In New Orleans, There’s Music Everywhere You Turn

Street Brass Band In New Orleans - Bourbon Street

As Contrapuntist mentioned in his previous post, we recently went on vacation to New Orleans. There were two big reasons that we decided to go. Number one was that we wanted to escape from the seemingly endless Chicago winter. Don’t get me wrong, we love living here, but sometimes it’s nice to see blue sky and green grass after months of grey clouds and black gushy snow. Number two was that we wanted to check out the legendary music scene. We were blown away by what we found. From the very first night that arrived, we were surrounded by music.

One important facet of the New Orleans musical scene is the incredible street musicians. On our first night, we encountered a brass band on the corner of Bourbon and Canal Streets. There was a group of about 6 to 8 young men playing some fantastic music. Their music echoed off of the buildings, and they drew a large crowd of at least 20 to 30 people. In the following days, we came across a guitarist playing Metallica tunes and a trumpeter outside of the world-famous Café Du Monde (where you must try their world-famous beignets and chicory coffee).

Wedding Parade with Brass Band - New Orleans

Another unique aspect of the music scene is the bands which accompany parades and impromptu parties. Our tour guide reminded us of the great New Orleans tradition of the bands that play during funeral marches. She had even suggested that we ask the hotel concierge to check the obituaries in order to find funerals with a brass band. Contrapuntist and I didn’t do that, but we did encounter a brass band marching through the French Quarter with a wedding party. First, several police cars cleared the street. Next came the band, followed by the bride and groom. At the end came a bunch of people dancing with umbrellas and handkerchiefs. It was like watching a movie in real life.

Birthday Brass Band - New Orleans

Several minutes later and a few blocks over, we heard another brass band playing on the street. We went to go see what was going on, and it turned out to be a birthday celebration in front of a restaurant.
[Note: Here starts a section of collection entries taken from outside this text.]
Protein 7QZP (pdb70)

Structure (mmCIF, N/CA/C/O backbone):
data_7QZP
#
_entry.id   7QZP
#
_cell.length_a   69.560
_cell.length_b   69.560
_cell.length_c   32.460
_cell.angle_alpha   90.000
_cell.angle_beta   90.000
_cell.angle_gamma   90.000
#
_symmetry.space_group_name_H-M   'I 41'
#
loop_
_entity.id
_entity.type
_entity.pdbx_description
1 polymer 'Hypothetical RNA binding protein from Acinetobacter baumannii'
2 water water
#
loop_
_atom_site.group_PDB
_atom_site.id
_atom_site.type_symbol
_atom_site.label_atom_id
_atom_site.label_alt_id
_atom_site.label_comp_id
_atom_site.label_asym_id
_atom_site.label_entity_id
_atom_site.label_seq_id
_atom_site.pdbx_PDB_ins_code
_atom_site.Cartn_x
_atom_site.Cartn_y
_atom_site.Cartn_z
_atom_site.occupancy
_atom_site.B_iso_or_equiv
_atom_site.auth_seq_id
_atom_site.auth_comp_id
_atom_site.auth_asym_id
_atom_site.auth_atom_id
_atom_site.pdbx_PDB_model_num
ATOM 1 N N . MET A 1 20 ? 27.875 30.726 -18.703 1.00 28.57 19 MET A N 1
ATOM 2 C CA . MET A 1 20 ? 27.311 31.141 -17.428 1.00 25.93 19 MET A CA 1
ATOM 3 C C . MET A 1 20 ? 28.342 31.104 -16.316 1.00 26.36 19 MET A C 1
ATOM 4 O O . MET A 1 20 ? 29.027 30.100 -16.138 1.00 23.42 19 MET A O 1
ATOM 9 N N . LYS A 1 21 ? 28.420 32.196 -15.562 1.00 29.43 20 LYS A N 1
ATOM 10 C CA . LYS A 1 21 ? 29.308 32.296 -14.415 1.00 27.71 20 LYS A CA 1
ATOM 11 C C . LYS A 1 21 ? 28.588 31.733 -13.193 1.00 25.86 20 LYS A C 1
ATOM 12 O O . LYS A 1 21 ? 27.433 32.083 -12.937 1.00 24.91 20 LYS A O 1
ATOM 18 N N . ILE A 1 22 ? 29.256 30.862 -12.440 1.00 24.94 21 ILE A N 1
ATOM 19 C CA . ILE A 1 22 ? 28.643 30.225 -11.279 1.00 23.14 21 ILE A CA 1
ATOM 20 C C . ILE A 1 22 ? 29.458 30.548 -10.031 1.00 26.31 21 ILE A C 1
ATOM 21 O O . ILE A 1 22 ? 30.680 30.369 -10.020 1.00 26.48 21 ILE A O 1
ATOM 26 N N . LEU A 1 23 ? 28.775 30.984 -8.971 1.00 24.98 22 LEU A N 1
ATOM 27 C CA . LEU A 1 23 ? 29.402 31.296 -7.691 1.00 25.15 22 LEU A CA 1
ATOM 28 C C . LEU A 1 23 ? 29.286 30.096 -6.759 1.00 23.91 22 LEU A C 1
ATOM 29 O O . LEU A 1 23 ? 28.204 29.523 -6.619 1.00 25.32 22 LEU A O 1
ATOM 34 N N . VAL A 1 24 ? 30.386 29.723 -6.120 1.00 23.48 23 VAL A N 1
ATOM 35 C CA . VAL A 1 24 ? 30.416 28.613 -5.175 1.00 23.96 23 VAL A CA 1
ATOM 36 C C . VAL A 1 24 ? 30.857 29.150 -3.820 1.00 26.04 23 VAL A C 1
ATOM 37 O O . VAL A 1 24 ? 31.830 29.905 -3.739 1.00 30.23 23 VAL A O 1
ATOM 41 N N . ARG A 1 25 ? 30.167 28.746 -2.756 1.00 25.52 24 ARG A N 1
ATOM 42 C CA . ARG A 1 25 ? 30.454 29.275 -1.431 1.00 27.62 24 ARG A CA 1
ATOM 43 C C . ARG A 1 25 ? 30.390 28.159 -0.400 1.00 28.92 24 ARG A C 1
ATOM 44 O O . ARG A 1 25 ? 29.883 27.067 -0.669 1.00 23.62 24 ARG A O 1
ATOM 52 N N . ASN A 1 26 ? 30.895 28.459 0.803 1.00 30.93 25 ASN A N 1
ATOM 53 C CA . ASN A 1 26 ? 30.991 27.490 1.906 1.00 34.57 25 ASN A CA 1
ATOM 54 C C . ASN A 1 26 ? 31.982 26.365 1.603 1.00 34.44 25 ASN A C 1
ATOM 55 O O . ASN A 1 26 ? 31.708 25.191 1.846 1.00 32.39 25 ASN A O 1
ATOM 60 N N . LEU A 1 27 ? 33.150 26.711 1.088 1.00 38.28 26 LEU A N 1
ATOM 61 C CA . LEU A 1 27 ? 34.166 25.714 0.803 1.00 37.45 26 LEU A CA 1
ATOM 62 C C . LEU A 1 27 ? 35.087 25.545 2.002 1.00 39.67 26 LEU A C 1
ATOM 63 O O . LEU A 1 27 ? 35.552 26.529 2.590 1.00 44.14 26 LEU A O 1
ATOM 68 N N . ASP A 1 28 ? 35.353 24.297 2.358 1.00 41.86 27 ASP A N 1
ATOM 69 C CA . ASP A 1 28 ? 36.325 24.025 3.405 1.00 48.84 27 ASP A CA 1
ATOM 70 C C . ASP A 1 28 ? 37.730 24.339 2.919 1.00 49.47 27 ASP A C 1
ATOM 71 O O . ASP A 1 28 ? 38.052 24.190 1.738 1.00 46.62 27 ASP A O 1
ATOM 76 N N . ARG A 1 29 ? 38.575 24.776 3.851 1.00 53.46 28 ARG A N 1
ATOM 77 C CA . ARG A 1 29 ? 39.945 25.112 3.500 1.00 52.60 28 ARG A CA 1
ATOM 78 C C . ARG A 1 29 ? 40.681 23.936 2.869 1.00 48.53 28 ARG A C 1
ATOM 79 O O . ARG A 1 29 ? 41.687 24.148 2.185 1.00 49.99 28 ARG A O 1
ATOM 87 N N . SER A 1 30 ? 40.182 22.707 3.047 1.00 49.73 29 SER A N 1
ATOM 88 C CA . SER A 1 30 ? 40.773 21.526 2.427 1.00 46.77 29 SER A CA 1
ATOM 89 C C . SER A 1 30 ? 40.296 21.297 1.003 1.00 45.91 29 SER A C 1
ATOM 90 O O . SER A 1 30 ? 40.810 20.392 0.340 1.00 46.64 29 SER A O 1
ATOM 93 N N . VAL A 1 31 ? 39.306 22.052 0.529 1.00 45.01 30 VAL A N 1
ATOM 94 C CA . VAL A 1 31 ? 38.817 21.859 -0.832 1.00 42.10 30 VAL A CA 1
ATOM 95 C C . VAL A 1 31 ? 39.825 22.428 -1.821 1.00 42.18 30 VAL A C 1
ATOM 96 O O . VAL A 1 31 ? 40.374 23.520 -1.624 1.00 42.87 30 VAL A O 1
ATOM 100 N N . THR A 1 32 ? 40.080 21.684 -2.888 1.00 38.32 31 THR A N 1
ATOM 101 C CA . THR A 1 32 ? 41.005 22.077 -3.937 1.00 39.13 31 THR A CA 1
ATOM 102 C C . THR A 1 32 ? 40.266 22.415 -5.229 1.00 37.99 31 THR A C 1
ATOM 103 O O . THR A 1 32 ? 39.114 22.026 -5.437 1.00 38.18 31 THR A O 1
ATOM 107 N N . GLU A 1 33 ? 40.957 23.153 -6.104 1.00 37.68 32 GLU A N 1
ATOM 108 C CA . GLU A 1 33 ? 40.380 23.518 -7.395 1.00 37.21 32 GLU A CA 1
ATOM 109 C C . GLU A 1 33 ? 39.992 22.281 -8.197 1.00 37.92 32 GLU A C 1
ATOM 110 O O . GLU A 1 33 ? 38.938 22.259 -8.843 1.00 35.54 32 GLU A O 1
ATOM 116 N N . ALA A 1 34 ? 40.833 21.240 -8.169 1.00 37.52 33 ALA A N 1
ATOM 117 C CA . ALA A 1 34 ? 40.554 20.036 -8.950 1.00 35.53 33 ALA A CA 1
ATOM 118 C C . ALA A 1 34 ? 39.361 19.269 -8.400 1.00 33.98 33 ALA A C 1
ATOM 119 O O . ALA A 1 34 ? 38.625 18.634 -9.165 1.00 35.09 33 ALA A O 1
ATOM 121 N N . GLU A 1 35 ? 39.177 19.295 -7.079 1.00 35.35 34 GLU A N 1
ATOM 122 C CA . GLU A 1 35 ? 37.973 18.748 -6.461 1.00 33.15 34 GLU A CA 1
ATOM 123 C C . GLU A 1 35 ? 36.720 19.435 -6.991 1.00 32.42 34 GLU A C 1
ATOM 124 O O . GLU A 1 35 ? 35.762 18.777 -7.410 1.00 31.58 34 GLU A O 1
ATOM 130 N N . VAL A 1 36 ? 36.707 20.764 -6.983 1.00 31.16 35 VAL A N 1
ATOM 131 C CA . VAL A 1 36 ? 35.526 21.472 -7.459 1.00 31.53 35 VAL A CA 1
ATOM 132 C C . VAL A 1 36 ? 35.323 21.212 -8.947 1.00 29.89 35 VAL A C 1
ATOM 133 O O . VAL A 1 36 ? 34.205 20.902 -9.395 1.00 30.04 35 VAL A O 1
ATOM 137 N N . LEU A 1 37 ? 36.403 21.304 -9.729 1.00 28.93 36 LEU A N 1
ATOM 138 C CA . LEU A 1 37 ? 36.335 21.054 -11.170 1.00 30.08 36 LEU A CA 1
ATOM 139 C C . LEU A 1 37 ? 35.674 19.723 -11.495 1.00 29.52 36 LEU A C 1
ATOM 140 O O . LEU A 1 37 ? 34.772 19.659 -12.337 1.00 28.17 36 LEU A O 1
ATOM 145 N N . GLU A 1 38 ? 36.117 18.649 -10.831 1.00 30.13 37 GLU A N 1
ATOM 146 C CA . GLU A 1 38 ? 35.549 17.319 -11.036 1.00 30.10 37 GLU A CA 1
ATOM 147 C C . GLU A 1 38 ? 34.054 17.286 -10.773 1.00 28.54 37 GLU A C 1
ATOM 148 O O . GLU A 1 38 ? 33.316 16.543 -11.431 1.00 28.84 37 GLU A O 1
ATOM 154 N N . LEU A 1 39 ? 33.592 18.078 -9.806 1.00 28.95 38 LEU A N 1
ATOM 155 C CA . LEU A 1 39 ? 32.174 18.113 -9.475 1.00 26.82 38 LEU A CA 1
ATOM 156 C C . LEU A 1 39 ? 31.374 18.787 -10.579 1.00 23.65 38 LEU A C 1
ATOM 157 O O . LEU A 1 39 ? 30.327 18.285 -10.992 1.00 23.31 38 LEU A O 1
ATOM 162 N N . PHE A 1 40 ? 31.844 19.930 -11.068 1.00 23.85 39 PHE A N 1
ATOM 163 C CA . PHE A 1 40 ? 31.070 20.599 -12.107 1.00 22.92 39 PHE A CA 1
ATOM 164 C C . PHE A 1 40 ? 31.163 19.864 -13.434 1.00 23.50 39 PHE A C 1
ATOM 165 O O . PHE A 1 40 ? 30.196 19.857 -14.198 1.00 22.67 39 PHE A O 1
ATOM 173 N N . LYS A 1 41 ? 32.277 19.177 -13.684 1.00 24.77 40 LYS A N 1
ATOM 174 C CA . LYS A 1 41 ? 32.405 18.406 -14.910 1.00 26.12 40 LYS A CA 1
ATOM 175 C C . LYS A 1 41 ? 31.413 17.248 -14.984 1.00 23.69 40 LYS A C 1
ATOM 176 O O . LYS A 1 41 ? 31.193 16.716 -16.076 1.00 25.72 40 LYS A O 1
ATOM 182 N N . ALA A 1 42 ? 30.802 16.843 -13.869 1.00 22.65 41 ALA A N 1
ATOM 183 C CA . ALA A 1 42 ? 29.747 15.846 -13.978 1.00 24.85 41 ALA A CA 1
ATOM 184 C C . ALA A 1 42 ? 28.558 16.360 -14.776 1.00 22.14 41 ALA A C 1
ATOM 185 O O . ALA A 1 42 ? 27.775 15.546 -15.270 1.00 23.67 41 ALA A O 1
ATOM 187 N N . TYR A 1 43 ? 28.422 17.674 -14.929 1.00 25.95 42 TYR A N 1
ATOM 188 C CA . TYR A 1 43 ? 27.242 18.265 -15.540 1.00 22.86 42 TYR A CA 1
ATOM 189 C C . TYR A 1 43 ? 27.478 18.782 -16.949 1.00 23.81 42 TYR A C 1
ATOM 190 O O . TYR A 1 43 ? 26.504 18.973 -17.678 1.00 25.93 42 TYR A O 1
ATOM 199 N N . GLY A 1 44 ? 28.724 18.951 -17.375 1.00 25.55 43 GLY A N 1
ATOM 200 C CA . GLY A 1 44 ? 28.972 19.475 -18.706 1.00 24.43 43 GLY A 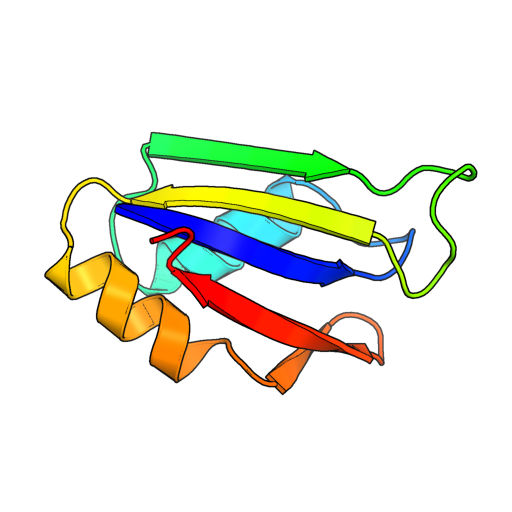CA 1
ATOM 201 C C . GLY A 1 44 ? 30.381 20.035 -18.818 1.00 25.98 43 GLY A C 1
ATOM 202 O O . GLY A 1 44 ? 31.251 19.732 -18.001 1.00 25.15 43 GLY A O 1
ATOM 203 N N . LYS A 1 45 ? 30.584 20.835 -19.866 1.00 23.82 44 LYS A N 1
ATOM 204 C CA . LYS A 1 45 ? 31.892 21.438 -20.108 1.00 27.37 44 LYS A CA 1
ATOM 205 C C . LYS A 1 45 ? 32.155 22.567 -19.126 1.00 25.03 44 LYS A C 1
ATOM 206 O O . LYS A 1 45 ? 31.261 23.357 -18.810 1.00 25.77 44 LYS A O 1
ATOM 212 N N . VAL A 1 46 ? 33.387 22.630 -18.624 1.00 24.93 45 VAL A N 1
ATOM 213 C CA . VAL A 1 46 ? 33.819 23.686 -17.713 1.00 24.99 45 VAL A CA 1
ATOM 214 C C . VAL A 1 46 ? 34.960 24.440 -18.362 1.00 28.98 45 VAL A C 1
ATOM 215 O O . VAL A 1 46 ? 36.004 23.848 -18.666 1.00 31.78 45 VAL A O 1
ATOM 219 N N . GLU A 1 47 ? 34.766 25.741 -18.578 1.00 31.40 46 GLU A N 1
ATOM 220 C CA . GLU A 1 47 ? 35.806 26.541 -19.208 1.00 32.69 46 GLU A CA 1
ATOM 221 C C . GLU A 1 47 ? 36.832 27.052 -18.212 1.00 32.41 46 GLU A C 1
ATOM 222 O O . GLU A 1 47 ? 37.993 27.240 -18.583 1.00 34.79 46 GLU A O 1
ATOM 228 N N . SER A 1 48 ? 36.442 27.281 -16.962 1.00 29.63 47 SER A N 1
ATOM 229 C CA . SER A 1 48 ? 37.403 27.774 -15.988 1.00 28.99 47 SER A CA 1
ATOM 230 C C . SER A 1 48 ? 36.854 27.547 -14.590 1.00 28.83 47 SER A C 1
ATOM 231 O O . SER A 1 48 ? 35.639 27.562 -14.368 1.00 28.43 47 SER A O 1
ATOM 234 N N . CYS A 1 49 ? 37.769 27.351 -13.646 1.00 30.16 48 CYS A N 1
ATOM 235 C CA . CYS A 1 49 ? 37.404 27.026 -12.271 1.00 29.94 48 CYS A CA 1
ATOM 236 C C . CYS A 1 49 ? 38.430 27.664 -11.348 1.00 31.32 48 CYS A C 1
ATOM 237 O O . CYS A 1 49 ? 39.586 27.239 -11.329 1.00 31.43 48 CYS A O 1
ATOM 240 N N . VAL A 1 50 ? 38.013 28.685 -10.602 1.00 31.72 49 VAL A N 1
ATOM 241 C CA . VAL A 1 50 ? 38.874 29.429 -9.685 1.00 33.08 49 VAL A CA 1
ATOM 242 C C . VAL A 1 50 ? 38.394 29.136 -8.269 1.00 30.95 49 VAL A C 1
ATOM 243 O O . VAL A 1 50 ? 37.241 29.420 -7.942 1.00 32.97 49 VAL A O 1
ATOM 247 N N . VAL A 1 51 ? 39.262 28.580 -7.425 1.00 33.29 50 VAL A N 1
ATOM 248 C CA . VAL A 1 51 ? 38.880 28.213 -6.064 1.00 33.62 50 VAL A CA 1
ATOM 249 C C . VAL A 1 51 ? 39.804 28.922 -5.085 1.00 32.13 50 VAL A C 1
ATOM 250 O O . VAL A 1 51 ? 41.026 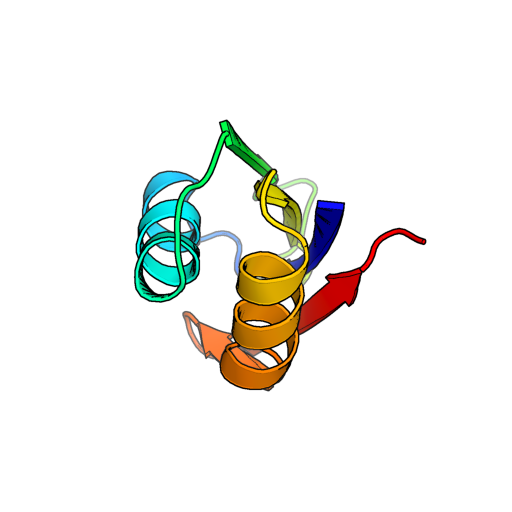28.910 -5.262 1.00 36.97 50 VAL A O 1
ATOM 254 N N . VAL A 1 52 ? 39.224 29.542 -4.062 1.00 34.31 51 VAL A N 1
ATOM 255 C CA . VAL A 1 52 ? 39.983 30.263 -3.041 1.00 35.02 51 VAL A CA 1
ATOM 256 C C . VAL A 1 52 ? 39.730 29.588 -1.704 1.00 41.88 51 VAL A C 1
ATOM 257 O O . VAL A 1 52 ? 38.653 29.747 -1.117 1.00 40.83 51 VAL A O 1
ATOM 261 N N . THR A 1 53 ? 40.738 28.857 -1.202 1.00 44.22 52 THR A N 1
ATOM 262 C CA . THR A 1 53 ? 40.687 28.221 0.113 1.00 49.41 52 THR A CA 1
ATOM 263 C C . THR A 1 53 ? 42.049 28.511 0.751 1.00 53.27 52 THR A C 1
ATOM 264 O O . THR A 1 53 ? 42.987 27.721 0.640 1.00 55.32 52 THR A O 1
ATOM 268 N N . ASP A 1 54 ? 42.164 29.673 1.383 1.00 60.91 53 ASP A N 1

The band was playing next to a giant fake birthday cake. A jester danced on stilts, and a juggler came out of the cake. The party blocked off the street for at least 20 minutes. Cars were backed up down the street waiting to get through, but nobody seemed to mind. Only in the Big Easy, I guess. This could never happen in Chicago because drivers would have been blasting their horns and trying to run down the juggler.

In addition to all of the music on the street, there are many legendary jazz clubs. We only had time to go to one, so we chose to hear Leroy “Kid Chocolate” Brown and his band at Irvin Mayfield’s Jazz Playhouse on Bourbon Street. They played some nice standards, and Brown had a great sense of humor. He jokingly introduced himself first as Wynton Marsalis and later as Irvin Mayfield.

Bourbon Street itself has all kinds of music clubs ranging from rock, blues, and country (not to mention all the strip joints). One of the places had a jazz band dressed like pirates, but we passed that one up. Our tour guide had also suggested checking out Frenchman Street, partially because her band was playing in one of the clubs over there. We had hoped to hear Ellis Marsalis at the Snug Harbor Jazz Bistro, but it was sold out. We also did not make it to the famous Tipitina’s which will be featured on the upcoming HBO television series Treme. Hopefully we’ll get there on our next trip.

Pianist on Steamboat Natchez

You can even catch some jazz on the boats which tour the Mississippi River. We rode on the Steamboat Natchez, and there was a jazz pianist playing in the dining room. Towards the end of our trip, the tour guide on the steamboat played the calliope. It was interesting to hear one live, although it was so loud and so badly out of tune that I plugged my ears with my fingers. The Creole Queen, another boat which tours the Mississippi River, also offers jazz lunch and dinner cruises.

Contrapuntist and I were only able to stay in New Orleans for 3 1/2 days, but it was enough time for us to become completely enamored with the city. We’ve only been home for a little over a week, but already, we wish that we could go back and hear some more music. If any of you reading our blog haven’t already been convinced that it’s a wonderful place, let me tell you right now. You must go to the city. Check out the music, enjoy the food, and explore all the wonderful places to go. I bet you’ll fall in love just as much as we did.